Na sua segunda edição, o Barómetro da Confiança Digital, realizado em parceria com a Xerfi, alarga a sua análise à Europa. Realizado junto de 700 decisores de PME e grandes empresas em França, Alemanha, Itália e Espanha, o estudo permite comparar, de acordo com uma metodologia comum, as perceções, as práticas e as prioridades de quatro grandes mercados europeus.

Esta comparação revela uma constatação: embora alguns princípios fundamentais da confiança digital sejam amplamente partilhados, as empresas europeias não avançam ao mesmo ritmo e nem sempre têm as mesmas prioridades.

Existe, então, uma visão europeia comum da confiança digital, ou as especificidades nacionais continuam a traçar trajetórias distintas?

Um alicerce comum de confiança digital está a delinear-se na Europa

De país para país, as empresas europeias não abordam necessariamente a confiança digital com as mesmas prioridades. No entanto, estão a surgir vários requisitos comuns, nomeadamente em torno da regulamentação, da soberania dos dados e da escolha dos parceiros tecnológicos.

O RGPD continua a ser um ponto de referência fundamental. É citado por 89 % dos decisores em França, 87 % na Alemanha, 84 % em Itália e 70 % em Espanha. Apesar das diferenças entre os mercados, a proteção de dados continua, portanto, profundamente enraizada na forma como as empresas europeias constroem os seus ambientes digitais de confiança.
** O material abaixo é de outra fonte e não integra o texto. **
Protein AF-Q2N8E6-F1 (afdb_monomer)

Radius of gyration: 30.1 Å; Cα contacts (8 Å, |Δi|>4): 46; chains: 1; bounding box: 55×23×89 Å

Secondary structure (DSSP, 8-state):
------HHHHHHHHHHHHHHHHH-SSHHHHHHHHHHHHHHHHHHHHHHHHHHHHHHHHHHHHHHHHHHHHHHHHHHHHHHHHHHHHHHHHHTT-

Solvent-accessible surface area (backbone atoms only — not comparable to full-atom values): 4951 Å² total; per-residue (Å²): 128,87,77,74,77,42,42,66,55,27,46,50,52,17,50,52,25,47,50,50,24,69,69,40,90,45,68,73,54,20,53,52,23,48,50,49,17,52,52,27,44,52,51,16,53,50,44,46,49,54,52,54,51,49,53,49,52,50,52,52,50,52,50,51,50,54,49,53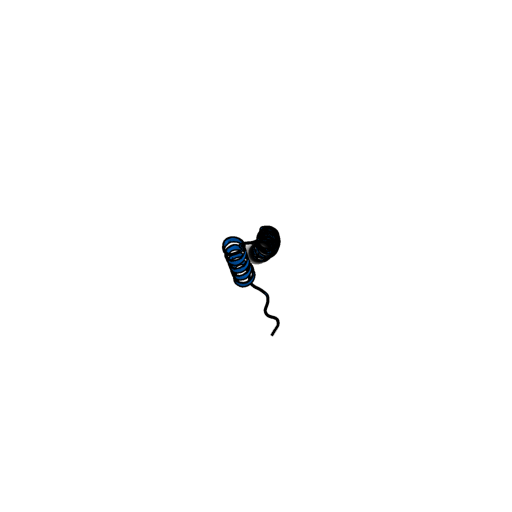,54,48,51,51,56,48,51,55,50,49,56,55,48,56,53,49,54,54,50,54,57,58,63,73,76,111

Structure (mmCIF, N/CA/C/O backbone):
data_AF-Q2N8E6-F1
#
_entry.id   AF-Q2N8E6-F1
#
loop_
_atom_site.group_PDB
_atom_site.id
_atom_site.type_symbol
_atom_site.label_atom_id
_atom_site.label_alt_id
_atom_site.label_comp_id
_atom_site.label_asym_id
_atom_site.label_entity_id
_atom_site.label_seq_id
_atom_site.pdbx_PDB_ins_code
_atom_site.Cartn_x
_atom_site.Cartn_y
_atom_site.Cartn_z
_atom_site.occupancy
_atom_site.B_iso_or_equiv
_atom_site.auth_seq_id
_atom_site.auth_comp_id
_atom_site.auth_asym_id
_atom_site.auth_atom_id
_atom_site.pdbx_PDB_model_num
ATOM 1 N N . MET A 1 1 ? 5.699 -19.061 6.040 1.00 41.94 1 MET A N 1
ATOM 2 C CA . MET A 1 1 ? 5.477 -18.078 4.958 1.00 41.94 1 MET A CA 1
ATOM 3 C C . MET A 1 1 ? 5.028 -16.784 5.610 1.00 41.94 1 MET A C 1
ATOM 5 O O . MET A 1 1 ? 4.099 -16.860 6.409 1.00 41.94 1 MET A O 1
ATOM 9 N N . PRO A 1 2 ? 5.690 -15.637 5.385 1.00 47.53 2 PRO A N 1
ATOM 10 C CA . PRO A 1 2 ? 5.235 -14.388 5.976 1.00 47.53 2 PRO A CA 1
ATOM 11 C C . PRO A 1 2 ? 3.895 -14.045 5.328 1.00 47.53 2 PRO A C 1
ATOM 13 O O . PRO A 1 2 ? 3.817 -13.854 4.117 1.00 47.53 2 PRO A O 1
ATOM 16 N N . MET A 1 3 ? 2.831 -14.035 6.128 1.00 51.78 3 MET A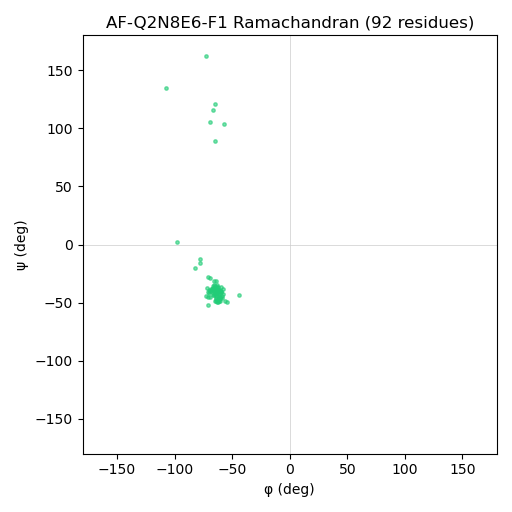 N 1
ATOM 17 C CA . MET A 1 3 ? 1.528 -13.530 5.714 1.00 51.78 3 MET A CA 1
ATOM 18 C C . MET A 1 3 ? 1.705 -12.035 5.470 1.00 51.78 3 MET A C 1
ATOM 20 O O . MET A 1 3 ? 1.603 -11.247 6.408 1.00 51.78 3 MET A O 1
ATOM 24 N N . HIS A 1 4 ? 2.071 -11.643 4.247 1.00 54.47 4 HIS A N 1
ATOM 25 C CA . HIS A 1 4 ? 2.024 -10.246 3.842 1.00 54.47 4 HIS A CA 1
ATOM 26 C C . HIS A 1 4 ? 0.578 -9.810 4.048 1.00 54.47 4 HIS A C 1
ATOM 28 O O . HIS A 1 4 ? -0.316 -10.273 3.340 1.00 54.47 4 HIS A O 1
ATOM 34 N N . GLN A 1 5 ? 0.334 -9.055 5.117 1.00 67.31 5 GLN A N 1
ATOM 35 C CA . GLN A 1 5 ? -1.020 -8.739 5.536 1.00 67.31 5 GLN A CA 1
ATOM 36 C C . GLN A 1 5 ? -1.610 -7.807 4.487 1.00 67.31 5 GLN A C 1
ATOM 38 O O . GLN A 1 5 ? -1.183 -6.666 4.326 1.00 67.31 5 GLN A O 1
ATOM 43 N N . SER A 1 6 ? -2.502 -8.372 3.680 1.00 76.81 6 SER A N 1
ATOM 44 C CA . SER A 1 6 ? -3.089 -7.719 2.525 1.00 76.81 6 SER A CA 1
ATOM 45 C C . SER A 1 6 ? -4.097 -6.660 2.962 1.00 76.81 6 SER A C 1
ATOM 47 O O . SER A 1 6 ? -4.599 -6.674 4.088 1.00 76.81 6 SER A O 1
ATOM 49 N N . TYR A 1 7 ? -4.429 -5.754 2.042 1.00 82.69 7 TYR A N 1
ATOM 50 C CA . TYR A 1 7 ? -5.511 -4.781 2.212 1.00 82.69 7 TYR A CA 1
ATOM 51 C C . TYR A 1 7 ? -6.785 -5.415 2.801 1.00 82.69 7 TYR A C 1
ATOM 53 O O . TYR A 1 7 ? -7.382 -4.871 3.731 1.00 82.69 7 TYR A O 1
ATOM 61 N N . GLU A 1 8 ? -7.154 -6.600 2.311 1.00 83.12 8 GLU A N 1
ATOM 62 C CA . GLU A 1 8 ? -8.308 -7.373 2.781 1.00 83.12 8 GLU A CA 1
ATOM 63 C C . GLU A 1 8 ? -8.212 -7.740 4.267 1.00 83.12 8 GLU A C 1
ATOM 65 O O . GLU A 1 8 ? -9.196 -7.616 4.995 1.00 83.12 8 GLU A O 1
ATOM 70 N N . PHE A 1 9 ? -7.025 -8.119 4.753 1.00 86.94 9 PHE A N 1
ATOM 71 C CA . PHE A 1 9 ? -6.818 -8.458 6.163 1.00 86.94 9 PHE A CA 1
ATOM 72 C C . PHE A 1 9 ? -7.053 -7.248 7.073 1.00 86.94 9 PHE A C 1
ATOM 74 O O . PHE A 1 9 ? -7.790 -7.328 8.059 1.00 86.94 9 PHE A O 1
ATOM 81 N N . TYR A 1 10 ? -6.458 -6.104 6.729 1.00 88.81 10 TYR A N 1
ATOM 82 C CA . TYR A 1 10 ? -6.636 -4.877 7.503 1.00 88.81 10 TYR A CA 1
ATOM 83 C C . TYR A 1 10 ? -8.076 -4.360 7.430 1.00 88.81 10 TYR A C 1
ATOM 85 O O . TYR A 1 10 ? -8.623 -3.901 8.433 1.00 88.81 10 TYR A O 1
ATOM 93 N N . THR A 1 11 ? -8.729 -4.513 6.278 1.00 88.69 11 THR A N 1
ATOM 94 C CA . THR A 1 11 ? -10.129 -4.120 6.089 1.00 88.69 11 THR A CA 1
ATOM 95 C C . THR A 1 11 ? -11.083 -5.008 6.890 1.00 88.69 11 THR A C 1
ATOM 97 O O . THR A 1 11 ? -12.030 -4.499 7.492 1.00 88.69 11 THR A O 1
ATOM 100 N N . ALA A 1 12 ? -10.836 -6.320 6.951 1.00 90.00 12 ALA A N 1
ATOM 101 C CA . ALA A 1 12 ? -11.610 -7.243 7.779 1.00 90.00 12 ALA A CA 1
ATOM 102 C C . ALA A 1 12 ? -11.495 -6.887 9.270 1.00 90.0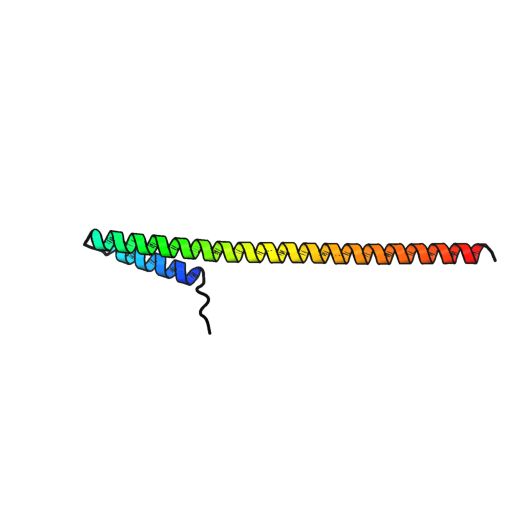0 12 ALA A C 1
ATOM 104 O O . ALA A 1 12 ? -12.509 -6.723 9.944 1.00 90.00 12 ALA A O 1
ATOM 105 N N . ARG A 1 13 ? -10.271 -6.642 9.754 1.00 90.81 13 ARG A N 1
ATOM 106 C CA . ARG A 1 13 ? -10.005 -6.227 11.143 1.00 90.81 13 ARG A CA 1
ATOM 107 C C . ARG A 1 13 ? -10.655 -4.892 11.498 1.00 90.81 13 ARG A C 1
ATOM 109 O O . ARG A 1 13 ? -11.217 -4.755 12.581 1.00 90.81 13 ARG A O 1
ATOM 116 N N . ALA A 1 14 ? -10.637 -3.924 10.580 1.00 91.75 14 ALA A N 1
ATOM 117 C CA . ALA A 1 14 ? -11.338 -2.657 10.771 1.00 91.75 14 ALA A CA 1
ATOM 118 C C . ALA A 1 14 ? -12.854 -2.870 10.930 1.00 91.75 14 ALA A C 1
ATOM 120 O O . ALA A 1 14 ? -13.461 -2.315 11.844 1.00 91.75 14 ALA A O 1
ATOM 121 N N . LYS A 1 15 ? -13.464 -3.720 10.091 1.00 91.19 15 LYS A N 1
ATOM 122 C CA . LYS A 1 15 ? -14.898 -4.054 10.174 1.00 91.19 15 LYS A CA 1
ATOM 123 C C . LYS A 1 15 ? -15.255 -4.777 11.474 1.00 91.19 15 LYS A C 1
ATOM 125 O O . LYS A 1 15 ? -16.295 -4.475 12.057 1.00 91.19 15 LYS A O 1
ATOM 130 N N . GLU A 1 16 ? -14.409 -5.694 11.937 1.00 91.56 16 GLU A N 1
ATOM 131 C CA . GLU A 1 16 ? -14.590 -6.391 13.216 1.00 91.56 16 GLU A CA 1
ATOM 132 C C . GLU A 1 16 ? -14.571 -5.416 14.398 1.00 91.56 16 GLU A C 1
ATOM 134 O O . GLU A 1 16 ? -15.498 -5.425 15.209 1.00 91.56 16 GLU A O 1
ATOM 139 N N . SER A 1 17 ? -13.582 -4.517 14.461 1.00 90.69 17 SER A N 1
ATOM 140 C CA . SER A 1 17 ? -13.530 -3.472 15.493 1.00 90.69 17 SER A CA 1
ATOM 141 C C . SER A 1 17 ? -14.724 -2.517 15.409 1.00 90.69 17 SER A C 1
ATOM 143 O O . SER A 1 17 ? -15.315 -2.183 16.433 1.00 90.69 17 SER A O 1
ATOM 145 N N . ALA A 1 18 ? -15.168 -2.139 14.207 1.00 90.69 18 ALA A N 1
ATOM 146 C CA . ALA A 1 18 ? -16.370 -1.319 14.037 1.00 90.69 18 ALA A CA 1
ATOM 147 C C . ALA A 1 18 ? -17.637 -2.029 14.556 1.00 90.69 18 ALA A C 1
ATOM 149 O O . ALA A 1 18 ? -18.503 -1.409 15.181 1.00 90.69 18 ALA A O 1
ATOM 150 N N . ALA A 1 19 ? -17.763 -3.337 14.315 1.00 92.50 19 ALA A N 1
ATOM 151 C CA . ALA A 1 19 ? -18.867 -4.143 14.832 1.00 92.50 19 ALA A CA 1
ATOM 152 C C . ALA A 1 19 ? -18.810 -4.263 16.365 1.00 92.50 19 ALA A C 1
ATOM 154 O O . ALA A 1 19 ? -19.834 -4.092 17.031 1.00 92.50 19 ALA A O 1
ATOM 155 N N . ALA A 1 20 ? -17.618 -4.469 16.929 1.00 90.38 20 ALA A N 1
ATOM 156 C CA . ALA A 1 20 ? -17.399 -4.503 18.372 1.00 90.38 20 ALA A CA 1
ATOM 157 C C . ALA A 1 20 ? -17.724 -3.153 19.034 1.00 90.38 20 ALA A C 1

Esta atenção dedicada aos dados estende-se à escolha das soluções tecnológicas. Entre 58 % e 67 % dos decisores consideram a origem europeia dos seus fornecedores como um critério prioritário, com uma importância particularmente acentuada em Itália e em França. A localização e o ambiente em que os dados são tratados tornam-se, assim, elementos de pleno direito da relação de confiança.

A proteção e a soberania dos dados figuram, aliás, entre os principais benefícios associados às soluções europeias nos quatro mercados.

Parece, portanto, estar a consolidar-se uma base comum à escala europeia: proteger os dados, evoluir num quadro regulamentar de confiança e controlar melhor o seu ambiente tecnológico.

Mas partilhar os mesmos princípios fundamentais não significa avançar ao mesmo ritmo. É precisamente na sua implementação que as diferenças entre os quatro mercados se tornam mais visíveis.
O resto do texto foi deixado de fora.